Взгляд Л. Толстого на Л. Андреева можно принять, во-первых, с точки зрения художественной критики, а во-вторых (и с еще большим основанием!) — с точки зрения философии театра, где понятия «театр» и «жизнь» не аналогизируются (как это нравилось еще древним мыслителям!), а идентифицируются, что составляет сущность моего учения.
Если жизнь то же, что театр, т. е. если за маской не чувствуется «живого страдающего лица», как выражается Л. Андреев, если «слова могут также надевать отвратительные маски», а значит, и правда, скрытая в словах, может быть заподозрена в маскарадной тенденции, то… о каком «театре правды», например, как того хочет Л. Андреев, может вообще идти речь?
«Один аргивянин сказал, что все аргивяне лгут». А мы скажем: «Несчастный, разве ты не видишь, что твое искусство уже давно смеется над тобою, что… сам дьявол корчит тебе свои гнусные рожи!» И Л. Андреев не удивится этим словам, потому что он сам написал их в «Моих записках».
«Он меня пугает, а мне не страшно». И нам не страшно, потому что андреевская правда может быть и правда маскарадная!
Беда Л. Андреева в том, что он в неизбывной театральности нашей жизни увидел только одну ее сторону — отрицательную. Он проглядел или (если угодно) недостаточно оценил ее положительную сторону, благодаря которой мы не столько живем действительностью (порой ужасной!), сколько воображением (порой прекрасным!), не столько тем, что есть, сколько тем, что инсценирует наша фантазия под покровом надежды, не столько познаем себя и окружающее, сколько представляем их себе мысленно в театральном смысле этого понятия! Букашка, притворяющаяся мертвой под угрозой хищника, способна опрокинуть весь пессимистический базис андреевского неприятия жизни как театра! Ибо, значит, не все же только «отвратительные» маски, не все же в неизбывной театральности нашей жизни от… лукавого! Есть, стало быть, и благостная сторона, если только вспомнить явления мимикрии (миметизма) и покровительственного сходства, замечаемого натуралистами даже в «растительном маскараде», спасительном для многих видов флоры! А такие явления нашей культуры, как, например, вежливость, сдержанность, спасительная ложь врача у одра больного, вообще воспитанность как овладение благостной ролью и т. п.! Пожалуй, без всех этих «явлений» и сама наша «культура» осталась бы, скорей, в ряду возможностей, чем реальных фактов!

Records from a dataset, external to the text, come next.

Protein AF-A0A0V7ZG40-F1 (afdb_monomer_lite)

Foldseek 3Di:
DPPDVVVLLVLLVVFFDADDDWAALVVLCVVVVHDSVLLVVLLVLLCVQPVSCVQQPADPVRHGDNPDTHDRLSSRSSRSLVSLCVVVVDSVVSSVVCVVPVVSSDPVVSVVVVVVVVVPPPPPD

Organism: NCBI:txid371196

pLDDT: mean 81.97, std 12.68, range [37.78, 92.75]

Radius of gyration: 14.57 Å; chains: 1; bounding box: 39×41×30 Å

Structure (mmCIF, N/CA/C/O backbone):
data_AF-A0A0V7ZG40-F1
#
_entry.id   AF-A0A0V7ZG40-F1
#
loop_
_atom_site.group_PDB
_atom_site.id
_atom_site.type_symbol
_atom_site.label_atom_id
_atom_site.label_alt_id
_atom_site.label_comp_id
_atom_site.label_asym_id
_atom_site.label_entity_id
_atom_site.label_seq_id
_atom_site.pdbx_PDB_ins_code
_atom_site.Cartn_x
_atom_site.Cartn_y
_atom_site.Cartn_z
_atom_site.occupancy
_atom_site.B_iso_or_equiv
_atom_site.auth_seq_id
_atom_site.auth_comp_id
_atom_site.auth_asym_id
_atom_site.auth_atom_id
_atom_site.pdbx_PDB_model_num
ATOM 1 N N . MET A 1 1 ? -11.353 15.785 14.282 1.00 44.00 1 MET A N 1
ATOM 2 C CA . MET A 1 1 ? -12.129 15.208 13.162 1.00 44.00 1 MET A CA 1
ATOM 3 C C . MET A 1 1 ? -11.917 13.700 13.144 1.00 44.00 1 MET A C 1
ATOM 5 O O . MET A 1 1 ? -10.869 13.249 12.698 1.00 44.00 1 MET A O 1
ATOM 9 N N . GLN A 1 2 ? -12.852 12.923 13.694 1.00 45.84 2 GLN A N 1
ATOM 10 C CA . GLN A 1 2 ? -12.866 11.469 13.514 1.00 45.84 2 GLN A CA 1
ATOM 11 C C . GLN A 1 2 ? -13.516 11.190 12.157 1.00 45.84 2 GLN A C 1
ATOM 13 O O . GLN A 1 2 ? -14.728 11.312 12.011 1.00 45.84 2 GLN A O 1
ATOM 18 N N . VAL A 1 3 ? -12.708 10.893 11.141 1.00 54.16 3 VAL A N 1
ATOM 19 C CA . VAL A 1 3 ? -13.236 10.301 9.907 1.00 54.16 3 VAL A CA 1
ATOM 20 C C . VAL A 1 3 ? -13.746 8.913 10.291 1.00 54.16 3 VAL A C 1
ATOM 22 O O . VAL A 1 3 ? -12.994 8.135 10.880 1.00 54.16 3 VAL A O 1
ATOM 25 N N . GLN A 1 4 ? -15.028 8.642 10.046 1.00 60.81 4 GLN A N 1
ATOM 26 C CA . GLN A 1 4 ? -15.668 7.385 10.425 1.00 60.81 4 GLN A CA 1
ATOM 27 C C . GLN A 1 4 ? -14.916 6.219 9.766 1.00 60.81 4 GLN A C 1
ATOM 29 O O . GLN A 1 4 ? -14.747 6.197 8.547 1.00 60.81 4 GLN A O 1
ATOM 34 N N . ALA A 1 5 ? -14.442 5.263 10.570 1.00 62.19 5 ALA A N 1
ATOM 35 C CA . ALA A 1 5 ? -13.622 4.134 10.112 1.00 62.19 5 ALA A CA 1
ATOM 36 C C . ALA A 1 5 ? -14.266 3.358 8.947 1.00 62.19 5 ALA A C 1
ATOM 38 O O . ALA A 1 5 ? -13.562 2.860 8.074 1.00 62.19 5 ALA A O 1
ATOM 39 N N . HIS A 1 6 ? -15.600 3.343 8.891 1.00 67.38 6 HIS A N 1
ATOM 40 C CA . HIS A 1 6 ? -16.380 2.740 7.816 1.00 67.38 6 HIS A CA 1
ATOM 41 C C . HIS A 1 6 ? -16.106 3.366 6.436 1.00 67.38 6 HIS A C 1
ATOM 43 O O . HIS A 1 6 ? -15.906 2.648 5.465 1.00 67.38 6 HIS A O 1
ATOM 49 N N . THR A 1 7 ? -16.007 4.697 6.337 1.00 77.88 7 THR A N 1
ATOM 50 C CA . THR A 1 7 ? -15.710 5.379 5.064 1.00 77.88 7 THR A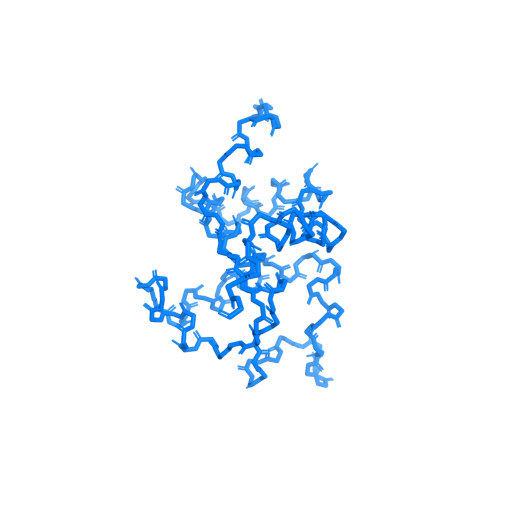 CA 1
ATOM 51 C C . THR A 1 7 ? -14.311 5.041 4.556 1.00 77.88 7 THR A C 1
ATOM 53 O O . THR A 1 7 ? -14.096 4.897 3.354 1.00 77.88 7 THR A O 1
ATOM 56 N N . ILE A 1 8 ? -13.353 4.903 5.478 1.00 79.25 8 ILE A N 1
ATOM 57 C CA . ILE A 1 8 ? -11.979 4.532 5.140 1.00 79.25 8 ILE A CA 1
ATOM 58 C C . ILE A 1 8 ? -11.921 3.086 4.658 1.00 79.25 8 ILE A C 1
ATOM 60 O O . ILE A 1 8 ? -11.273 2.828 3.652 1.00 79.25 8 ILE A O 1
ATOM 64 N N . ASP A 1 9 ? -12.610 2.159 5.317 1.00 78.94 9 ASP A N 1
ATOM 65 C CA . ASP A 1 9 ? -12.619 0.756 4.900 1.00 78.94 9 ASP A CA 1
ATOM 66 C C . ASP A 1 9 ? -13.176 0.592 3.474 1.00 78.94 9 ASP A C 1
ATOM 68 O O . ASP A 1 9 ? -12.483 0.060 2.606 1.00 78.94 9 ASP A O 1
ATOM 72 N N . THR A 1 10 ? -14.328 1.204 3.175 1.00 81.25 10 THR A N 1
ATOM 73 C CA . THR A 1 10 ? -14.924 1.200 1.827 1.00 81.25 10 THR A CA 1
ATOM 74 C C . THR A 1 10 ? -14.009 1.834 0.773 1.00 81.25 10 THR A C 1
ATOM 76 O O . THR A 1 10 ? -13.865 1.314 -0.336 1.00 81.25 10 THR A O 1
ATOM 79 N N . LEU A 1 11 ? -13.348 2.952 1.102 1.00 82.19 11 LEU A N 1
ATOM 80 C CA . LEU A 1 11 ? -12.375 3.598 0.212 1.00 82.19 11 LEU A CA 1
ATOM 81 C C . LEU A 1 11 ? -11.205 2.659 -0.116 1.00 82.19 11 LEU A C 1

Оттого-то и не страшит многих «пуганье» Л. Андреева, что они, может быть, инстинктивно чувствуют однобокость его подхода к театру, пронизывающему нашу жизнь.
{412} Долго мы спорили с Леонидом Николаевичем, пока не разошлись… оставшись каждый при своем мнении. — Я уехал на юг и написал «Самое главное», где попытался показать благостную и даже спасительную мощь сознательной театральности в жизни, выведя апостолом этой идеи если не Христа, то Параклета (первоначальное название моей пьесы «Христос-Арлекин»), а Л. Андреев остался на севере и написал «Дневник Сатаны», где проблема театральности в жизни разрешается трагически и где героем является не Спаситель, а сам дьявол, играющий со скуки роль Спасителя, пользуясь для своей цели театральным методом.